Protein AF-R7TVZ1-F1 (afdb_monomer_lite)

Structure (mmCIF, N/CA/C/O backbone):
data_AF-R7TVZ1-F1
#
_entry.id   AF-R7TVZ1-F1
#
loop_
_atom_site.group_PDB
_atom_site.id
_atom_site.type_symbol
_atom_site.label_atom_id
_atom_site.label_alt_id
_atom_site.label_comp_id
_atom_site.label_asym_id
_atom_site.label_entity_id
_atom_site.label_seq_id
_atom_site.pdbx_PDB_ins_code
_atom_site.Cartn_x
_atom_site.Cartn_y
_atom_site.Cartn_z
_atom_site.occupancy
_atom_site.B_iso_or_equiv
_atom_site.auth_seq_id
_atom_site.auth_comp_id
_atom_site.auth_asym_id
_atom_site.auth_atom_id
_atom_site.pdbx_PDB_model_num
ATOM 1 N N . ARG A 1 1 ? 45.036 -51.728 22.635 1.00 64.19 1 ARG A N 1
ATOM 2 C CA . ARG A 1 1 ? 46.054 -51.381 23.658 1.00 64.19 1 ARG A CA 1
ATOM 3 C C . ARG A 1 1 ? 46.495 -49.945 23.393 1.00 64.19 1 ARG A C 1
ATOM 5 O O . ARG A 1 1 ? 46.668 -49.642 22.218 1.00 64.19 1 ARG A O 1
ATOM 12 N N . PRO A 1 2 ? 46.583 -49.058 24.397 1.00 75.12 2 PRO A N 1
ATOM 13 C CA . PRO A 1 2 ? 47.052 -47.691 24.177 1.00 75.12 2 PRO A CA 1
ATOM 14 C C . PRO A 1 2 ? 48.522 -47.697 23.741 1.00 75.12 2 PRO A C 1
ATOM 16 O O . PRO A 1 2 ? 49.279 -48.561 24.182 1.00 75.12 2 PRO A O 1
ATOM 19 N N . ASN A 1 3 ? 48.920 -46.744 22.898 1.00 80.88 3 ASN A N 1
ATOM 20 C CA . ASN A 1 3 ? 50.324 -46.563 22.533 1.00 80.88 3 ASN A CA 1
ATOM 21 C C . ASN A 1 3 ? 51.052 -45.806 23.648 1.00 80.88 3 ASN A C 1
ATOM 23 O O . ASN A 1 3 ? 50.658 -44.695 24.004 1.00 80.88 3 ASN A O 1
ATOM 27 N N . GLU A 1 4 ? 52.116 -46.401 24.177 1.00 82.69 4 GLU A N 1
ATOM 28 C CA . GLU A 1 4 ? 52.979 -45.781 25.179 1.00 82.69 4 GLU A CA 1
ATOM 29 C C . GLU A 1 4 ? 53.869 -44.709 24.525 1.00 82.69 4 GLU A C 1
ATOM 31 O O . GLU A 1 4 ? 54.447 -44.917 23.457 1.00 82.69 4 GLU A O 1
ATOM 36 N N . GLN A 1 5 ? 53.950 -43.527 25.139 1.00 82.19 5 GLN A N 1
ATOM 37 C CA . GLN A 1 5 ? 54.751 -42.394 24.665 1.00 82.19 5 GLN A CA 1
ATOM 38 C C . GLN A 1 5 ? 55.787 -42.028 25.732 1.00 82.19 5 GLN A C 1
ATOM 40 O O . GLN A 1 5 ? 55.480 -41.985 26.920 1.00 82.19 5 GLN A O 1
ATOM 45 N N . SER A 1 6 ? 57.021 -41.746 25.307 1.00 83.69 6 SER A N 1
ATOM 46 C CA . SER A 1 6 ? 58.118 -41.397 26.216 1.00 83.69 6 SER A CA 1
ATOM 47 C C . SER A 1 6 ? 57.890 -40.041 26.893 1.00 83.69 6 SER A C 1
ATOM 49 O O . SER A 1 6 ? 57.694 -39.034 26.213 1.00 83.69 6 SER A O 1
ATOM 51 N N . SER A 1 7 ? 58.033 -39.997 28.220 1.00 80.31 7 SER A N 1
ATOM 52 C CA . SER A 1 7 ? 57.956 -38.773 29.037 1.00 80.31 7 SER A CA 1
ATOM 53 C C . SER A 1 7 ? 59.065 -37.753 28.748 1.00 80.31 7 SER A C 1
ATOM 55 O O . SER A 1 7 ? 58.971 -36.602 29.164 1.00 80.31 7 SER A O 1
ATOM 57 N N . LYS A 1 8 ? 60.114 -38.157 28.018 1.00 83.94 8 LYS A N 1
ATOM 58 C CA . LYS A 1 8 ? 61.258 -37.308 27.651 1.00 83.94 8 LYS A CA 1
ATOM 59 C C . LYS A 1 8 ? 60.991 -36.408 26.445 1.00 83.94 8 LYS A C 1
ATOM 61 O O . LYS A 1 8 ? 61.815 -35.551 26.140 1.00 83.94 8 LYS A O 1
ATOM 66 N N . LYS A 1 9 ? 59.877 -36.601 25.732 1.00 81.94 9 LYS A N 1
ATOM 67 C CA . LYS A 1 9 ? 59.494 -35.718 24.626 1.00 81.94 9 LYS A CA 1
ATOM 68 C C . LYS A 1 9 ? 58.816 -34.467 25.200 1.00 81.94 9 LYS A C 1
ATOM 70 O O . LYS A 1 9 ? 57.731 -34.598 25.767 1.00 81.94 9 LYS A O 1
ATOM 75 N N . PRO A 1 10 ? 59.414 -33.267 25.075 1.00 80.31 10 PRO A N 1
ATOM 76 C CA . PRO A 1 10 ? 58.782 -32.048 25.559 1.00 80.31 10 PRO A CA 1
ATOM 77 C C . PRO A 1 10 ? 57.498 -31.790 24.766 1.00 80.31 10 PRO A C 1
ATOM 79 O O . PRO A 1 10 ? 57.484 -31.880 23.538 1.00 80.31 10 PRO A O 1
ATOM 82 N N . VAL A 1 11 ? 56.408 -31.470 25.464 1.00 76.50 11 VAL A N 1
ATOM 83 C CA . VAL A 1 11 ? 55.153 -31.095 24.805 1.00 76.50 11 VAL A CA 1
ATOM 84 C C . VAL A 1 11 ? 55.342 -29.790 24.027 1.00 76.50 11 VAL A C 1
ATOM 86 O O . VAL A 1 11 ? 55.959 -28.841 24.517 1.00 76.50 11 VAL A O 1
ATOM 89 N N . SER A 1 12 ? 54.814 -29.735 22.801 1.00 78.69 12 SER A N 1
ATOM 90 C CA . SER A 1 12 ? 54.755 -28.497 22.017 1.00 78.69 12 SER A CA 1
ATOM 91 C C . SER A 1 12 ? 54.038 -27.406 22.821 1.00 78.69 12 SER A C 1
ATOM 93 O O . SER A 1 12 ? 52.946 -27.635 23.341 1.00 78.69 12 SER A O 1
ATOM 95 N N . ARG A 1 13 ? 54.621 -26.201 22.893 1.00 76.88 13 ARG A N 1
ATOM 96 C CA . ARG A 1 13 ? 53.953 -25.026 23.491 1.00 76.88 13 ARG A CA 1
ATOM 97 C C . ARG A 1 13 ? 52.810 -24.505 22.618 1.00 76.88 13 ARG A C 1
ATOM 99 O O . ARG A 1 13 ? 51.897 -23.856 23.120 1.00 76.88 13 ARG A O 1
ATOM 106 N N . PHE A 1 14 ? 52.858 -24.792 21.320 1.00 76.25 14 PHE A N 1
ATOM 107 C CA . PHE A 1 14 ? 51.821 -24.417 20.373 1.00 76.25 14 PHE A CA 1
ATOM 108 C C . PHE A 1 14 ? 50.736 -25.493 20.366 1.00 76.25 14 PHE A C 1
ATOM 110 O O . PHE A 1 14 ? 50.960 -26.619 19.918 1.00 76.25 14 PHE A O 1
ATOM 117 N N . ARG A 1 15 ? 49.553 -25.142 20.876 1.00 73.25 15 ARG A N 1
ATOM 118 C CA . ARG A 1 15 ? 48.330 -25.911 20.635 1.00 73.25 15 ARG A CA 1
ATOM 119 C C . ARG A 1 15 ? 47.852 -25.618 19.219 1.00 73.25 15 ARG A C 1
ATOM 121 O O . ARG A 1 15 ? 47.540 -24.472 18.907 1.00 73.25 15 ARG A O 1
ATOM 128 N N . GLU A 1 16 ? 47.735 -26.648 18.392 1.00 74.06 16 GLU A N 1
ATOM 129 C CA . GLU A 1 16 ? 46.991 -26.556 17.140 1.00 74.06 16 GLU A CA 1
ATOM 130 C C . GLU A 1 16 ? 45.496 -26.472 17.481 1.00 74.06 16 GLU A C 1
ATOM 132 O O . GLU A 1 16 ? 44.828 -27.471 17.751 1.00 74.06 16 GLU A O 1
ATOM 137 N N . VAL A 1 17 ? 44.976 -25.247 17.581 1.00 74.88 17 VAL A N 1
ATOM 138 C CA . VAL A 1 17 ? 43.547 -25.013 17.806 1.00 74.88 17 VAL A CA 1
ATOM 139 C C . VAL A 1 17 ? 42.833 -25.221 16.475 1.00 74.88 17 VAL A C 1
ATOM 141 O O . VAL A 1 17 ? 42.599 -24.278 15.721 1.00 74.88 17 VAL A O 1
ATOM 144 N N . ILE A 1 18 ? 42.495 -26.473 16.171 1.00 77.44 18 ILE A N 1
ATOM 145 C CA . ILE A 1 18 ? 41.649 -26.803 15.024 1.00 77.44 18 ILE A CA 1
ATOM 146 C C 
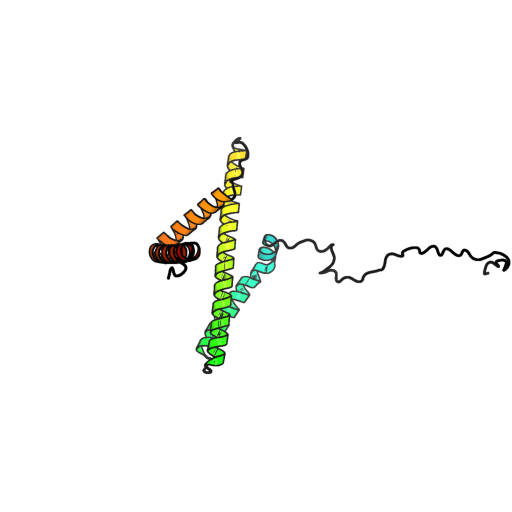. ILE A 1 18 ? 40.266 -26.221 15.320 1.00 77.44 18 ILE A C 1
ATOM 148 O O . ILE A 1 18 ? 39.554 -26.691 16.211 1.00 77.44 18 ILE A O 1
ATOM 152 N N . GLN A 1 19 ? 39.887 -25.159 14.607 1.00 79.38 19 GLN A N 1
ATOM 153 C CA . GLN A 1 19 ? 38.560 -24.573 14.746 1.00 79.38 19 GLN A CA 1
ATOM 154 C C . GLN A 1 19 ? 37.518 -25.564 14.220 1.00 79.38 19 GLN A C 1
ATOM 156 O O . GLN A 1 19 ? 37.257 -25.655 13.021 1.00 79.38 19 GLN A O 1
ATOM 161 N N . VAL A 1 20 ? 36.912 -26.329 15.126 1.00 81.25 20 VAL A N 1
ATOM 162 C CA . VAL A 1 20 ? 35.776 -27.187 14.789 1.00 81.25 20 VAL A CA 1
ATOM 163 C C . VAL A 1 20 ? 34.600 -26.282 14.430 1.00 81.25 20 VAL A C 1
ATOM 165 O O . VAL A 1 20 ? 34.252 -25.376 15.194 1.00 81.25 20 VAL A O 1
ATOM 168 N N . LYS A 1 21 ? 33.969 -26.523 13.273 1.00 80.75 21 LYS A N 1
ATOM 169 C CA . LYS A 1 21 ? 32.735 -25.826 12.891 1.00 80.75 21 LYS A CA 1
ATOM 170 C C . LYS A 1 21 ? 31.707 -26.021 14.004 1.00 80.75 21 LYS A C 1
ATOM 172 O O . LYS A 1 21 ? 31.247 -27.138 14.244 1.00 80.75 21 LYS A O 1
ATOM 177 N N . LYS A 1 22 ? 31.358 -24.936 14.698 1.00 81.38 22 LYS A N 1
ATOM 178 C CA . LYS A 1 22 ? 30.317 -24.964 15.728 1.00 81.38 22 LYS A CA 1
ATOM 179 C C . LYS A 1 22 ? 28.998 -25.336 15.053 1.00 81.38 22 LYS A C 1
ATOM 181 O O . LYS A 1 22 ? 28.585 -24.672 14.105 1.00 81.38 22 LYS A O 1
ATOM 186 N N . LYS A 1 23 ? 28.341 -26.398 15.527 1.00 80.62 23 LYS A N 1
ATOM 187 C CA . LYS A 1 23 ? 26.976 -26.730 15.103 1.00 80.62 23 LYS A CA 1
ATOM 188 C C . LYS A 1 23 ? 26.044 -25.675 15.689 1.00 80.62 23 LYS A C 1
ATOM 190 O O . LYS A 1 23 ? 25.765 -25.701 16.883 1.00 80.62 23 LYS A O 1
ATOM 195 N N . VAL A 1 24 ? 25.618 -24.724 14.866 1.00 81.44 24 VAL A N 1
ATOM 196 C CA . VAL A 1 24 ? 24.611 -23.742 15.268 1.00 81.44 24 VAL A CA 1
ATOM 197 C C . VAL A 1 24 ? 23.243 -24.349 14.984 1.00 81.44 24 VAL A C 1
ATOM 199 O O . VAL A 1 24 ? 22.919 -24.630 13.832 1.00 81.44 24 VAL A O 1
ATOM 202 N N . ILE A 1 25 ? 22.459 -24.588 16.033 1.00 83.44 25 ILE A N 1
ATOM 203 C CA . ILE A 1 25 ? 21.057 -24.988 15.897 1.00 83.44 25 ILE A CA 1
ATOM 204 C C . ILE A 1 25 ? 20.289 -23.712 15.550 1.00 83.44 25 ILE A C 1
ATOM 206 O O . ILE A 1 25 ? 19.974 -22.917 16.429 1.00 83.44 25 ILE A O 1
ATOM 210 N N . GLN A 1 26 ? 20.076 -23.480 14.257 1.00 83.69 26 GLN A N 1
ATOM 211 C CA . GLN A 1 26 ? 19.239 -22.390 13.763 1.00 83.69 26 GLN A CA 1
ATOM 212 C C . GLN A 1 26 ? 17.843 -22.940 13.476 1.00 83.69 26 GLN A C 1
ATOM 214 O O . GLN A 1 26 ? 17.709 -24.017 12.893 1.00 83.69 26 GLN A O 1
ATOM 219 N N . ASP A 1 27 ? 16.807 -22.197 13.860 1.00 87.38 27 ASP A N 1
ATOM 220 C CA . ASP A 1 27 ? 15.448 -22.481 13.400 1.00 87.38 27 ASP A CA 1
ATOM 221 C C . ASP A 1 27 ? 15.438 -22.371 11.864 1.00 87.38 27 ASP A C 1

::::::::::

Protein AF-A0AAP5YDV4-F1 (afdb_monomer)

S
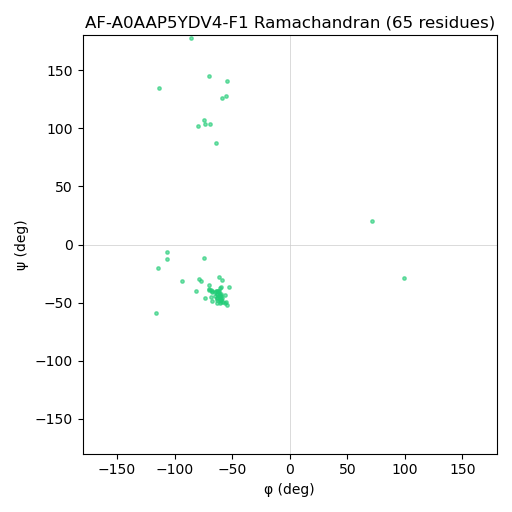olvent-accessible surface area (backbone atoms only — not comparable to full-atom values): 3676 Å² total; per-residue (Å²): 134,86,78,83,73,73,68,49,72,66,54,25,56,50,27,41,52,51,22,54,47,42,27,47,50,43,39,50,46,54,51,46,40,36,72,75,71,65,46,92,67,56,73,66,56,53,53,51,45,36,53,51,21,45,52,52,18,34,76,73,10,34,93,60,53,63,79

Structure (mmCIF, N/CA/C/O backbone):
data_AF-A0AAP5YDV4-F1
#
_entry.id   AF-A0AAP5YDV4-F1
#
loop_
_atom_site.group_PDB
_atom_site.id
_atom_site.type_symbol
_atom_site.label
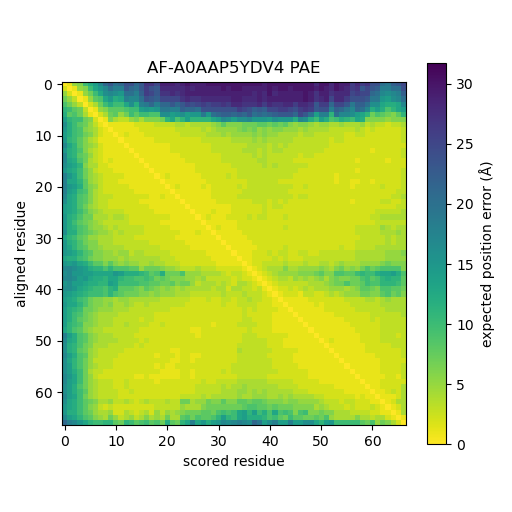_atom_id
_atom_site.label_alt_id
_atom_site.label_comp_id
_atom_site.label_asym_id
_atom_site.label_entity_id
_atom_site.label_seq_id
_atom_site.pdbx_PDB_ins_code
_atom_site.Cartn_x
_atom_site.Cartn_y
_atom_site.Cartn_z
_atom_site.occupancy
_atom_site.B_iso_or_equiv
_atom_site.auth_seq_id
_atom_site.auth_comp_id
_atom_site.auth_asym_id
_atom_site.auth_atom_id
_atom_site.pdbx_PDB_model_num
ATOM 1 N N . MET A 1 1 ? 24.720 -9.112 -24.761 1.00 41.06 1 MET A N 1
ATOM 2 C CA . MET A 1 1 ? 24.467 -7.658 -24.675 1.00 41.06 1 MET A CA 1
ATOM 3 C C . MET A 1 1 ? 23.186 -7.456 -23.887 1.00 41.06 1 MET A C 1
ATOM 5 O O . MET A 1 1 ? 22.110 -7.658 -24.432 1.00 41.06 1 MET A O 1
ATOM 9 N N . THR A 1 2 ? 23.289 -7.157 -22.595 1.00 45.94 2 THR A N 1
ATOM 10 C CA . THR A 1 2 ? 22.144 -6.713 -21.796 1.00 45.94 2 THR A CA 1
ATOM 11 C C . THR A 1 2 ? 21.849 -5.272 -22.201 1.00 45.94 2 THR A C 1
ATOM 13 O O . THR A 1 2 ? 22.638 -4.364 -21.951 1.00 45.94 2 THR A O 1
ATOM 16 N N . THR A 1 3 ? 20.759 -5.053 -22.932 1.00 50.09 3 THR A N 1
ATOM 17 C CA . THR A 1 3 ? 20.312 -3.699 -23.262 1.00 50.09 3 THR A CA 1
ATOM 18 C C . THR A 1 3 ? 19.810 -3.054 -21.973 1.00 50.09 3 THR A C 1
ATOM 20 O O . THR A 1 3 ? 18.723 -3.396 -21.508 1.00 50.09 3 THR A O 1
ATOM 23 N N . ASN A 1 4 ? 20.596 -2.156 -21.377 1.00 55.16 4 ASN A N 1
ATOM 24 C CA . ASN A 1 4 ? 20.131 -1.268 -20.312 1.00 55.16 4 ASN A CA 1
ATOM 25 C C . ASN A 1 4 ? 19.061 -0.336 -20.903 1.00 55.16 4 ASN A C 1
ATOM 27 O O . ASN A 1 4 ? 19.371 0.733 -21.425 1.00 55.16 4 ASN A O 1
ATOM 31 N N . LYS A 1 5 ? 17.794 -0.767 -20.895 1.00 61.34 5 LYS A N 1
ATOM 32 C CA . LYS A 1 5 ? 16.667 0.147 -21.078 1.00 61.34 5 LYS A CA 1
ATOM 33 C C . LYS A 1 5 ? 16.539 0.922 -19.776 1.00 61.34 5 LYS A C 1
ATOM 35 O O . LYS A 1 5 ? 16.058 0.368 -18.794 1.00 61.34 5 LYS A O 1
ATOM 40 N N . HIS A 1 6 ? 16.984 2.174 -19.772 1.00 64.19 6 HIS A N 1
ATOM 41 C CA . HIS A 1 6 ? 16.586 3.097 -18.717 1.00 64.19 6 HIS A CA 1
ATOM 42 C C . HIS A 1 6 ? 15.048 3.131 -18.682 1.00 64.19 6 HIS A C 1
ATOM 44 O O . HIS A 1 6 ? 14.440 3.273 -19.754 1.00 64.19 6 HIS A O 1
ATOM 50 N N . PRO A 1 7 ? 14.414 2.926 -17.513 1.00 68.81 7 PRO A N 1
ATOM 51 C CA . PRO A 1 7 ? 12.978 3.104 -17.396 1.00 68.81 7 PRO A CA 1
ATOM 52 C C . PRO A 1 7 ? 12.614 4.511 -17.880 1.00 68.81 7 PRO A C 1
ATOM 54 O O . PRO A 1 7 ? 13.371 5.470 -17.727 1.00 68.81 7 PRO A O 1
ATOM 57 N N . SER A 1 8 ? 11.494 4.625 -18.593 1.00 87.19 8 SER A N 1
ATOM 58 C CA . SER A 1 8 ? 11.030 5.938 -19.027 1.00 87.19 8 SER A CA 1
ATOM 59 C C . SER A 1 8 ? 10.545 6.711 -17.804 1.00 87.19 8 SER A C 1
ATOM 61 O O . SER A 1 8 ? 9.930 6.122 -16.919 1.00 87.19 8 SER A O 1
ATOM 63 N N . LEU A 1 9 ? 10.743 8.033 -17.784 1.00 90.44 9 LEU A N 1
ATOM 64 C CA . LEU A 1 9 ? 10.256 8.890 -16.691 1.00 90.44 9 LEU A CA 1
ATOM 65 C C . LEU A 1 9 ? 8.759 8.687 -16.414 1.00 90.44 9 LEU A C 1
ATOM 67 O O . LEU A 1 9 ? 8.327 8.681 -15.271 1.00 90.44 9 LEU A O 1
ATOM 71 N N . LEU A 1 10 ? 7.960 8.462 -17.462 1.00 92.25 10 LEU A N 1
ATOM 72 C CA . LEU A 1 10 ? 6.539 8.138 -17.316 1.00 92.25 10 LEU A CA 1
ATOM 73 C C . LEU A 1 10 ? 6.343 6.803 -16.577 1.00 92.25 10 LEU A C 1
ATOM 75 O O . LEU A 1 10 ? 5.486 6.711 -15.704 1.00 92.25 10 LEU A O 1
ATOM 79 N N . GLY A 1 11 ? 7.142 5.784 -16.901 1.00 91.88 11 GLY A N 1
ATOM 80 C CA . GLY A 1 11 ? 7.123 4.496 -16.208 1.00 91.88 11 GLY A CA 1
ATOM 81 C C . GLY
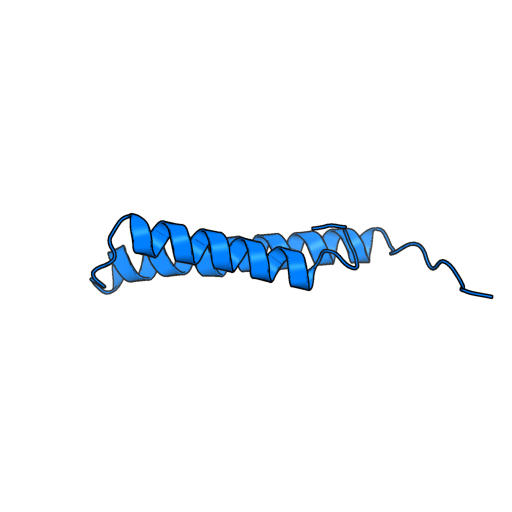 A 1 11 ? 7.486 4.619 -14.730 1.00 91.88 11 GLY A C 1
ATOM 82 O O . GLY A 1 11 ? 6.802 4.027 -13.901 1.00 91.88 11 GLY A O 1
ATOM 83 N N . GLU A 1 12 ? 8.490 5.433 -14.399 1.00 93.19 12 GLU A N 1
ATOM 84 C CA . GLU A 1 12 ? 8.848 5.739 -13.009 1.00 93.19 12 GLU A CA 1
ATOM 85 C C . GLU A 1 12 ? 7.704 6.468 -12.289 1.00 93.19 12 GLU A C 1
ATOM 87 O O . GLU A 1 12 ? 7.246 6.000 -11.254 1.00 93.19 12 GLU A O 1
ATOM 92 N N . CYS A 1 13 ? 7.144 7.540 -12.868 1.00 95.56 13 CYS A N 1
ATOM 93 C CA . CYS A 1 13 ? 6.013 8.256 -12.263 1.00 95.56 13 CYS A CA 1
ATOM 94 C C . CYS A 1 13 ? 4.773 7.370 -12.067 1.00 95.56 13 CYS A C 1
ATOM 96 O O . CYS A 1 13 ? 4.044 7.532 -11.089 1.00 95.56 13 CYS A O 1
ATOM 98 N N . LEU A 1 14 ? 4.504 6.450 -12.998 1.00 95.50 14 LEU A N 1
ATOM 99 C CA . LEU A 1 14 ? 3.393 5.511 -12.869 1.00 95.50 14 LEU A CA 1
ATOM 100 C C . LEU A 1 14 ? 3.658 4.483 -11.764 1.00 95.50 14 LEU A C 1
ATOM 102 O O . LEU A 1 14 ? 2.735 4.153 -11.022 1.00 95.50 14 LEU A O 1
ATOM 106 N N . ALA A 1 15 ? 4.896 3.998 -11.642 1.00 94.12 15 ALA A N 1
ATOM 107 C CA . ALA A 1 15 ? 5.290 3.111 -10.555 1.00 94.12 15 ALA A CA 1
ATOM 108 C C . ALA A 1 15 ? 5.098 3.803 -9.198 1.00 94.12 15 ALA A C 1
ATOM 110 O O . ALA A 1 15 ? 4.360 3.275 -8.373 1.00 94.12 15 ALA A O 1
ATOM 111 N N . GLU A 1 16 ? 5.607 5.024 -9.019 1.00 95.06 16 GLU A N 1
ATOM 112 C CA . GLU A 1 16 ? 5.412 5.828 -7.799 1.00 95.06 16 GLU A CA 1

::::::::::

▶ **Try it**
Reproduce word for word the material above, starting with the line that has "ATOM 51 N N" and stopping after the line that has "ATOM 97 C C".

▶ **Your response**
ATOM 51 N N . SER A 1 7 ? 58.033 -39.997 28.220 1.00 80.31 7 SER A N 1
ATOM 52 C CA . SER A 1 7 ? 57.956 -38.773 29.037 1.00 80.31 7 SER A CA 1
ATOM 53 C C . SER A 1 7 ? 59.065 -37.753 28.748 1.00 80.31 7 SER A C 1
ATOM 55 O O . SER A 1 7 ? 58.971 -36.602 29.164 1.00 80.31 7 SER A O 1
ATOM 57 N N . LYS A 1 8 ? 60.114 -38.157 28.018 1.00 83.94 8 LYS A N 1
ATOM 58 C CA . LYS A 1 8 ? 61.258 -37.308 27.651 1.00 83.94 8 LYS A CA 1
ATOM 59 C C . LYS A 1 8 ? 60.991 -36.408 26.445 1.00 83.94 8 LYS A C 1
ATOM 61 O O . LYS A 1 8 ? 61.815 -35.551 26.140 1.00 83.94 8 LYS A O 1
ATOM 66 N N . LYS A 1 9 ? 59.877 -36.601 25.732 1.00 81.94 9 LYS A N 1
ATOM 67 C CA . LYS A 1 9 ? 59.494 -35.718 24.626 1.00 81.94 9 LYS A CA 1
ATOM 68 C C . LYS A 1 9 ? 58.816 -34.467 25.200 1.00 81.94 9 LYS A C 1
ATOM 70 O O . LYS A 1 9 ? 57.731 -34.598 25.767 1.00 81.94 9 LYS A O 1
ATOM 75 N N . PRO A 1 10 ? 59.414 -33.267 25.075 1.00 80.31 10 PRO A N 1
ATOM 76 C CA . PRO A 1 10 ? 58.782 -32.048 25.559 1.00 80.31 10 PRO A CA 1
ATOM 77 C C . PRO A 1 10 ? 57.498 -31.790 24.766 1.00 80.31 10 PRO A C 1
ATOM 79 O O . PRO A 1 10 ? 57.484 -31.880 23.538 1.00 80.31 10 PRO A O 1
ATOM 82 N N . VAL A 1 11 ? 56.408 -31.470 25.464 1.00 76.50 11 VAL A N 1
ATOM 83 C CA . VAL A 1 11 ? 55.153 -31.095 24.805 1.00 76.50 11 VAL A CA 1
ATOM 84 C C . VAL A 1 11 ? 55.342 -29.790 24.027 1.00 76.50 11 VAL A C 1
ATOM 86 O O . VAL A 1 11 ? 55.959 -28.841 24.517 1.00 76.50 11 VAL A O 1
ATOM 89 N N . SER A 1 12 ? 54.814 -29.735 22.801 1.00 78.69 12 SER A N 1
ATOM 90 C CA . SER A 1 12 ? 54.755 -28.497 22.017 1.00 78.69 12 SER A CA 1
ATOM 91 C C . SER A 1 12 ? 54.038 -27.406 22.821 1.00 78.69 12 SER A C 1
ATOM 93 O O . SER A 1 12 ? 52.946 -27.635 23.341 1.00 78.69 12 SER A O 1
ATOM 95 N N . ARG A 1 13 ? 54.621 -26.201 22.893 1.00 76.88 13 ARG A N 1
ATOM 96 C CA . ARG A 1 13 ? 53.953 -25.026 23.491 1.00 76.88 13 ARG A CA 1
ATOM 97 C C . ARG A 1 13 ? 52.810 -24.505 22.618 1.00 76.88 13 ARG A C 1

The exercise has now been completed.